しばらく前にネットで話題になってたので注文してみたら増刷待ち、そのあと個人的にゴタゴタしてて、ようやく一通り読み終えた。人の噂も七十五日(「はてな」では75分くらいが勝負だろうか)、発行日から79日も経ってコメントしても見る人はいないかも知れないけれど、2点だけ、どうしても書いておかないといけないと思ったので、拙速ながら書き留めておく。

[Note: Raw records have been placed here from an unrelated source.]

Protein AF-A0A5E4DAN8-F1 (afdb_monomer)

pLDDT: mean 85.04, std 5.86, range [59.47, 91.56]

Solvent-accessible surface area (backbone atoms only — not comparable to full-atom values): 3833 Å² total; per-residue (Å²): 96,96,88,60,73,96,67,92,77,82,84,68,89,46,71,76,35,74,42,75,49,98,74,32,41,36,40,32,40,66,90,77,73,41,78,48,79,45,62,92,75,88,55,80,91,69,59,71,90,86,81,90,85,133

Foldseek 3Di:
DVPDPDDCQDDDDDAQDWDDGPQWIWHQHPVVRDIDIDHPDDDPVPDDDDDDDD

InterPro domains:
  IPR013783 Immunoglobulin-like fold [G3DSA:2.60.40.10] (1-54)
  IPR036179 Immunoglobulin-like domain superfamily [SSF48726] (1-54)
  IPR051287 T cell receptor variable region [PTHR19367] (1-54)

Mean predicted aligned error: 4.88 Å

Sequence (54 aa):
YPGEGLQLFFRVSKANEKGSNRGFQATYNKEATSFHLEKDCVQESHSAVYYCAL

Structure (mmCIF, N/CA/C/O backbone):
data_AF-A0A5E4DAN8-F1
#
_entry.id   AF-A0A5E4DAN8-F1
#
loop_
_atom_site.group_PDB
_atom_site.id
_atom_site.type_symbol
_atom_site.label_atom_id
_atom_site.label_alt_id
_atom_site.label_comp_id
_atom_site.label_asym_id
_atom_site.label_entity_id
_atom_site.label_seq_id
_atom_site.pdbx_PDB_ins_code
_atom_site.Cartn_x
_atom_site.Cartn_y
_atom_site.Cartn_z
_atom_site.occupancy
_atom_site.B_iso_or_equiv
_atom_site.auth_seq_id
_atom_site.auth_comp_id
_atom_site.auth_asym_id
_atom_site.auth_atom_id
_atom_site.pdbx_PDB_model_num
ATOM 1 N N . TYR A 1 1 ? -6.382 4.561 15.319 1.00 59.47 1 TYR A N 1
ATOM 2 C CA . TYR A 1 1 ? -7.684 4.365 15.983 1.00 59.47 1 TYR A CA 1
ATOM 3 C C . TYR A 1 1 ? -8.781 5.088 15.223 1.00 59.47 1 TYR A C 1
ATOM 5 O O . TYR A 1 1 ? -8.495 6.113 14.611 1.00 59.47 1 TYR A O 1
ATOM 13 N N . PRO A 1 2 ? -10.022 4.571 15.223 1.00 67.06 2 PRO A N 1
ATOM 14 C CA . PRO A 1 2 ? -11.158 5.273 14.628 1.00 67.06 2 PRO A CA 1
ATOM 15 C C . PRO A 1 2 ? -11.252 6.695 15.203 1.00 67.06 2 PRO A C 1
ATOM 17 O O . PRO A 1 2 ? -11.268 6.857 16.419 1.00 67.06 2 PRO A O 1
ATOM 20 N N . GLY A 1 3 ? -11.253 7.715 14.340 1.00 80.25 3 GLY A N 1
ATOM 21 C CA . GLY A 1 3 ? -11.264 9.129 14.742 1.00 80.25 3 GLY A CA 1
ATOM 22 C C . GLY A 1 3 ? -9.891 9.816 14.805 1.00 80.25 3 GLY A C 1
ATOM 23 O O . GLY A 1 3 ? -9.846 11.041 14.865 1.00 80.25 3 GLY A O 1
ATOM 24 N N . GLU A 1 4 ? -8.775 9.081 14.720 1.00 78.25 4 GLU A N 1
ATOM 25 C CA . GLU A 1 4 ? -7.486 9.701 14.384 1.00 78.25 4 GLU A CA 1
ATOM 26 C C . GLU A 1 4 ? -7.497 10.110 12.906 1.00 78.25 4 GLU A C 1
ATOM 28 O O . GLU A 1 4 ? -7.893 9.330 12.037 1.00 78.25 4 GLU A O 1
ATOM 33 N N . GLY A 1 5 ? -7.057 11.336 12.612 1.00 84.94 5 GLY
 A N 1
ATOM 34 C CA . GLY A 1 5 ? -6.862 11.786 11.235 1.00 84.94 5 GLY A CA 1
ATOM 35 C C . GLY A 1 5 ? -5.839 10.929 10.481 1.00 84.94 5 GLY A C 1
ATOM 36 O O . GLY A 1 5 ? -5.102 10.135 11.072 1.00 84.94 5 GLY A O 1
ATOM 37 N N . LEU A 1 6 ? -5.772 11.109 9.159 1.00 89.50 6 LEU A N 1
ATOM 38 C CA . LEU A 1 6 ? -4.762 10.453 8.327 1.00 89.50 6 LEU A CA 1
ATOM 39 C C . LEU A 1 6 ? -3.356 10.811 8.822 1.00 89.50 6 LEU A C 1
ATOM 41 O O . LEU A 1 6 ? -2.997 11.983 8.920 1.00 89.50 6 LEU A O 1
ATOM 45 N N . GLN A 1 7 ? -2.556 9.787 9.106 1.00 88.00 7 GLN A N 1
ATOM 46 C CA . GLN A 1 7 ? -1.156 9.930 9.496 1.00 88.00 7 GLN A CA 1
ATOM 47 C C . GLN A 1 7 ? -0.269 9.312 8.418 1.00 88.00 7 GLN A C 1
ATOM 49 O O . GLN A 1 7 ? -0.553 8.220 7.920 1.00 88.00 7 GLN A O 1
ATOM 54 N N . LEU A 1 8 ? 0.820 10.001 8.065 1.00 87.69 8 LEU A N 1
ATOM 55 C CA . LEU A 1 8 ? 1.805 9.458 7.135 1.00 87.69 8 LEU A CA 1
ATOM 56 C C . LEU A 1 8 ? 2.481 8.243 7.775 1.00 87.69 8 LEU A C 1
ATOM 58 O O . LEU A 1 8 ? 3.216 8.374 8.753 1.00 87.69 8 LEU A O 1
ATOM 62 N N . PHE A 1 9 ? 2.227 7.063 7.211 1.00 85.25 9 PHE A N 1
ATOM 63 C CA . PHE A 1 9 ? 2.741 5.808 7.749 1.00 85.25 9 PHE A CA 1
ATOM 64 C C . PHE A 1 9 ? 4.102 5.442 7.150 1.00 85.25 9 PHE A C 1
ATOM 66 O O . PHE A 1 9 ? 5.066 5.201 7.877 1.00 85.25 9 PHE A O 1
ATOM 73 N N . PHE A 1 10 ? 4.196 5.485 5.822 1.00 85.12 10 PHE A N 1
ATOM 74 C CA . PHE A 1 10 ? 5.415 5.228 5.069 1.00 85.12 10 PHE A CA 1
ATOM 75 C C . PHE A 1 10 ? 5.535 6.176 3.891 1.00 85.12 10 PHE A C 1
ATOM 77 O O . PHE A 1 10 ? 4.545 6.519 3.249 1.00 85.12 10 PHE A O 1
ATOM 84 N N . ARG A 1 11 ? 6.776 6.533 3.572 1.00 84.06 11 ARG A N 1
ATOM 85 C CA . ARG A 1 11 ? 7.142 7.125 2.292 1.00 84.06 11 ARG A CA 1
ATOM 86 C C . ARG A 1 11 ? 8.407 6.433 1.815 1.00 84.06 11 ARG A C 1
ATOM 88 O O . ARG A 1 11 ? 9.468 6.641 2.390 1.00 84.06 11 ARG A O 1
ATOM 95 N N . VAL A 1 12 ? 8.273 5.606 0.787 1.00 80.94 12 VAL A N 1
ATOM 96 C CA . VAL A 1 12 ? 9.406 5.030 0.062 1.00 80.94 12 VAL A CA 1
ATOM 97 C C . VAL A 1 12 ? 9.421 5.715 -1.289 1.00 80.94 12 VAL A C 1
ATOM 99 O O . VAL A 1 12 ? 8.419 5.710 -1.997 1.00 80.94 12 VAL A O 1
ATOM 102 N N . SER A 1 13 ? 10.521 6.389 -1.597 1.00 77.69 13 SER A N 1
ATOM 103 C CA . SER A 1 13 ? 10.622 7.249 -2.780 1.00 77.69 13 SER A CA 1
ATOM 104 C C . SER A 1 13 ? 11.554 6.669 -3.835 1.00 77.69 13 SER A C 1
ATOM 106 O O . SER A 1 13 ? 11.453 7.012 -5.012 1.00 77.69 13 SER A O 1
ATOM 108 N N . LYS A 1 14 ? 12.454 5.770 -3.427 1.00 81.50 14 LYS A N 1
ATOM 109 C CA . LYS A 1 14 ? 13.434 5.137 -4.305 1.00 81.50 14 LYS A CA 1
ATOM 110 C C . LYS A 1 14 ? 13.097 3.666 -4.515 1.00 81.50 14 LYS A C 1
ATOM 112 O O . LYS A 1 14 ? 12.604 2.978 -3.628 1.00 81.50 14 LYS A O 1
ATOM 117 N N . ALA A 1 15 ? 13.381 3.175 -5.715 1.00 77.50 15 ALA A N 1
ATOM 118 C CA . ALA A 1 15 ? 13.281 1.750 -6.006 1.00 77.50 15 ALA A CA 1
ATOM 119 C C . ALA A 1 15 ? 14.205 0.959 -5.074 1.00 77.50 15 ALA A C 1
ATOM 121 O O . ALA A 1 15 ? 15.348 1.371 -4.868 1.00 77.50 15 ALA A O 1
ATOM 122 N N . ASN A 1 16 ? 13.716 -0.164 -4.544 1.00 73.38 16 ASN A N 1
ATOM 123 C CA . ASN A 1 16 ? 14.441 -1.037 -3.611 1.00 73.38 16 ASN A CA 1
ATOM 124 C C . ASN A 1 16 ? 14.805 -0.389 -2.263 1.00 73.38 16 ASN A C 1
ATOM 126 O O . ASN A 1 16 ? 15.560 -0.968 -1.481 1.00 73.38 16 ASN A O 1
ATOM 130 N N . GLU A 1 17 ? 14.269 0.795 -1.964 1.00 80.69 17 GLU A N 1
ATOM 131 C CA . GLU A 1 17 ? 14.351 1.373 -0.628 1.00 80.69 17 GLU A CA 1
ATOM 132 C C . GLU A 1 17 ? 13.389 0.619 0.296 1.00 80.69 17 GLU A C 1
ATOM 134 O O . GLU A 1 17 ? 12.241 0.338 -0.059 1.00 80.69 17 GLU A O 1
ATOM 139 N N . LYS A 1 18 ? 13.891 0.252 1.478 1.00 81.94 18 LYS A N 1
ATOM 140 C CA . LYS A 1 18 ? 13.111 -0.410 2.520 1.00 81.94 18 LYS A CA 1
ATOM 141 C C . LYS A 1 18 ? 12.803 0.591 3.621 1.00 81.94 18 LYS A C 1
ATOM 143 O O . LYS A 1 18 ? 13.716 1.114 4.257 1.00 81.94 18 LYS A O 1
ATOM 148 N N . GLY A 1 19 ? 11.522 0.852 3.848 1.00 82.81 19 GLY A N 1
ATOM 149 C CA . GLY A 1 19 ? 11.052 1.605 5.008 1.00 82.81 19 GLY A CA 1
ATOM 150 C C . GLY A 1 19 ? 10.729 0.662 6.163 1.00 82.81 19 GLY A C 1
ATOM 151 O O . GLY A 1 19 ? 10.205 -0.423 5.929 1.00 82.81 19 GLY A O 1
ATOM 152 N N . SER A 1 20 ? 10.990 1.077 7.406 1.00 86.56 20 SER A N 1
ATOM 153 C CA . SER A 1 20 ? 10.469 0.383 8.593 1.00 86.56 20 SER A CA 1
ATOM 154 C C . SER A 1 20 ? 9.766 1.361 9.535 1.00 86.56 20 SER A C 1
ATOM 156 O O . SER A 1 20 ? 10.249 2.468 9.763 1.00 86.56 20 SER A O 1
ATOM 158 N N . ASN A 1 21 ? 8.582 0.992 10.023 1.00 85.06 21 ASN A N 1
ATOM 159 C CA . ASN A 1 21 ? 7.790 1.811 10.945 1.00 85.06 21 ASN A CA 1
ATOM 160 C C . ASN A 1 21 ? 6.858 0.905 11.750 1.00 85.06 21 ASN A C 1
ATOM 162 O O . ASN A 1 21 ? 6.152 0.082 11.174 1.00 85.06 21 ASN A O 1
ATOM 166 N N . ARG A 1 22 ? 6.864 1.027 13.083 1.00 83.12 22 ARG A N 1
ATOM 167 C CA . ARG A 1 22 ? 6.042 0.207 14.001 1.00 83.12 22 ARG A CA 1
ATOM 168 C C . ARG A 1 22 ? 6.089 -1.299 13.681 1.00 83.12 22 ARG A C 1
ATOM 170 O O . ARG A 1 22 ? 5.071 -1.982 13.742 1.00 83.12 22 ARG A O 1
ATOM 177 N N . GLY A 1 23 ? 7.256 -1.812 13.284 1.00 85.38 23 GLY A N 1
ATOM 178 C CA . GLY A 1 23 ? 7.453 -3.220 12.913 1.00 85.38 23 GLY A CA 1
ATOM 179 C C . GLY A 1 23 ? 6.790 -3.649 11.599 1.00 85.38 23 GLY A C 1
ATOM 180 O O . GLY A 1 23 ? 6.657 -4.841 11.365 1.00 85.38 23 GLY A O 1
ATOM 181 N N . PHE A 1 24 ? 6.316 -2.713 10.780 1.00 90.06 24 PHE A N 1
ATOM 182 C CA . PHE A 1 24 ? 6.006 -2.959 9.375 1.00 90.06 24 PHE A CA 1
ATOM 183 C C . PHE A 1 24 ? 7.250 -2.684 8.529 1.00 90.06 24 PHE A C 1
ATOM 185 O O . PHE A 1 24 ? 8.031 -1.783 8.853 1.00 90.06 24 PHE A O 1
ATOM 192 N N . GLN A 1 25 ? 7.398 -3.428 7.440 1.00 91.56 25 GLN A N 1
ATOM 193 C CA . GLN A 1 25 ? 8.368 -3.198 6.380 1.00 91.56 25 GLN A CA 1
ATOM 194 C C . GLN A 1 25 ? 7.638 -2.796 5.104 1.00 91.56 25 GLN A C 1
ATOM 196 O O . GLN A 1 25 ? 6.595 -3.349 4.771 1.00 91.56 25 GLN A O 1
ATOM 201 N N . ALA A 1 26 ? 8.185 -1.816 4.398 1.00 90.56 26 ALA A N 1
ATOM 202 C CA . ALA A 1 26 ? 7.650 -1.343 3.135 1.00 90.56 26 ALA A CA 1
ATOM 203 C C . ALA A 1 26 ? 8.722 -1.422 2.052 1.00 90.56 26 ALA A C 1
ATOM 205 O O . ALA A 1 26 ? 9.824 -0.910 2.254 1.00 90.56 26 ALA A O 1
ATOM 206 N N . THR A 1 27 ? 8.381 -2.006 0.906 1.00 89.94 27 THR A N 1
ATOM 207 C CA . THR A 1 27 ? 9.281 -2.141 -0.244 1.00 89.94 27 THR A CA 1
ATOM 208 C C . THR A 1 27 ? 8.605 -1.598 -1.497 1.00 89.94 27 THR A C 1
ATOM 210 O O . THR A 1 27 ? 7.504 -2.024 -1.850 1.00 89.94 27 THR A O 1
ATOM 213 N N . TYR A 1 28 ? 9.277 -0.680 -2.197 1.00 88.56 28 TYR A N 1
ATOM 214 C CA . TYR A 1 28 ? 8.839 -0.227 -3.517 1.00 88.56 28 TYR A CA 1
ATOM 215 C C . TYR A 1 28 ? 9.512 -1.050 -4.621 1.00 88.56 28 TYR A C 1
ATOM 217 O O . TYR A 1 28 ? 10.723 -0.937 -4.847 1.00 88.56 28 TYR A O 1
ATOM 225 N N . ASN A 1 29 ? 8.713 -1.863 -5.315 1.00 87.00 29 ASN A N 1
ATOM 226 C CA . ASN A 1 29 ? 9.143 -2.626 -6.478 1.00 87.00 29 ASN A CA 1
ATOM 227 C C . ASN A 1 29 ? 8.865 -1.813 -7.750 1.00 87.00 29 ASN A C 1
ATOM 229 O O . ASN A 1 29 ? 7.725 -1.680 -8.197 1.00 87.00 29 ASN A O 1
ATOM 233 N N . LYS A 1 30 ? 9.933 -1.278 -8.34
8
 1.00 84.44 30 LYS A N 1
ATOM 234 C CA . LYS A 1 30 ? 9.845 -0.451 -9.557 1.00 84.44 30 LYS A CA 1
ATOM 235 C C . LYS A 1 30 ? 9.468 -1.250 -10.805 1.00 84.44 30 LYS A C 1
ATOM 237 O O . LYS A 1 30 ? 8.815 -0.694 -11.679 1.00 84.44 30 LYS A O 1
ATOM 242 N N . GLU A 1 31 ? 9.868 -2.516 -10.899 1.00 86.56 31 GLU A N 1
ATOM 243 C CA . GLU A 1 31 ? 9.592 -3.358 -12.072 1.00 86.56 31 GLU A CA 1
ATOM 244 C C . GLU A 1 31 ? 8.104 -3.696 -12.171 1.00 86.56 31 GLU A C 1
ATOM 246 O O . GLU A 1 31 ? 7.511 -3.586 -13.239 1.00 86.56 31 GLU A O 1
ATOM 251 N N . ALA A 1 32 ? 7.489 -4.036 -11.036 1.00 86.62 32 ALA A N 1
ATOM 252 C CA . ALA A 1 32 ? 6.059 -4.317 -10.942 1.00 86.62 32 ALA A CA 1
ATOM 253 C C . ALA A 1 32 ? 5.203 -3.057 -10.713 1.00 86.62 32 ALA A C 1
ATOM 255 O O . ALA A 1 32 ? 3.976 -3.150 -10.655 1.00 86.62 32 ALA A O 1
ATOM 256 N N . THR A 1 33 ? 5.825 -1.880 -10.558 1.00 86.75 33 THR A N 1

1点目、著者の水村美苗氏も、「すべての日本人がいま読むべき本」と評してネット上での評判の火付け役になった梅田望夫氏も、日本人の国語力を過大評価しているということ。非常に明快かつ美しい文章で綴られたこの本を、「難解」と感じた人がネット上のコメントを適当に見ている中でも相当数いるが、私が指摘したいのはそのレベルの話ではない。この国にも、自分の親の名前を漢字で書けない人が、例外とは言えないくらいの数はいる。移民の話ではない。そして今後相当な勢いで増えるであろうその移民の子供達にも受けてもらうべき義務教育の課程というのは、そこに合わせてとは言わないまでも、そういう現実を考慮に入れて編成される必要があるのではないか。外国籍だと受ける義務は無いらしいが、しかし、この国に住まうすべての人の、最低限の理解・行動のレベルというのは、この国の力を支えるインフラの中でも最も重要なものだと思う。そのラインがどこかと私が考えたとき、著者と同じ結論は出てこない。もちろん、学力や経済力(後者については議論もあるだろうが)に応じて、より高度な教育を受けられるのは、スバラシイことだと思う。著者が英語についてエリート教育を推奨する点には全く同意するが、日本語についても同じように考えるべきではないかというのが、18歳人口の半分を占める、大学には行かない子ども達の教育に携わる中で率直に感じるところである。

2点目、幕末以来、日本語を簡単にしようとした人々について、著者の議論があまりにも乱暴であること。これについては、昨年他界した私の父が、20年のアメリカ生活の後帰国し、30年も関わっていた研究テーマであり、内容は傍で垣間見た程度だが、私も他人事には思えず、声を大にして申し上げたい。父は昭和5年生まれで、旧制高校の最後の卒業生だった。フルブライト2期生として渡米したのは、米国をいつか見返すためには、まず敵を知り、追いつかなければとの思いからという父の文章をどこかで読んだ。英文タイプの圧倒的な効率を目の当たりにし、情報通信に効率的な言語にしなければ来るべき熾烈な国際競争には勝ち残れないとの思いで、表記そのものの簡略化とともに、効率的な日本語入力についての研究に後半生を捧げた。その思いは、むしろ明治期に必要に迫られて翻訳に適した日本語を漢字カナ混じりで作り上げた先人にこそ近く、近代文学を伝統かなづかいでという著者の主張の方が、残念ながら理想論と呼ばれるべきものではなかろうか。私自身、父の主張には全面的には賛成しかねるが、少なくともそんな思いでやっていたという点、中にはそういう人もいたという点は、私にはこんな場しかないけれども、書かずにはいられない。

私はそれほど多くの本を読む訳ではないが、この本は本当に良い本の部類に入ると思う。梅田氏が「プラットフォーム」と書いている通り、この本に書かれていることは前提知識とした上で、大いに議論できればと願う。読まずにコメントする方々に氏が不快感を覚えたのは、読んだ人には共感できることだと思う。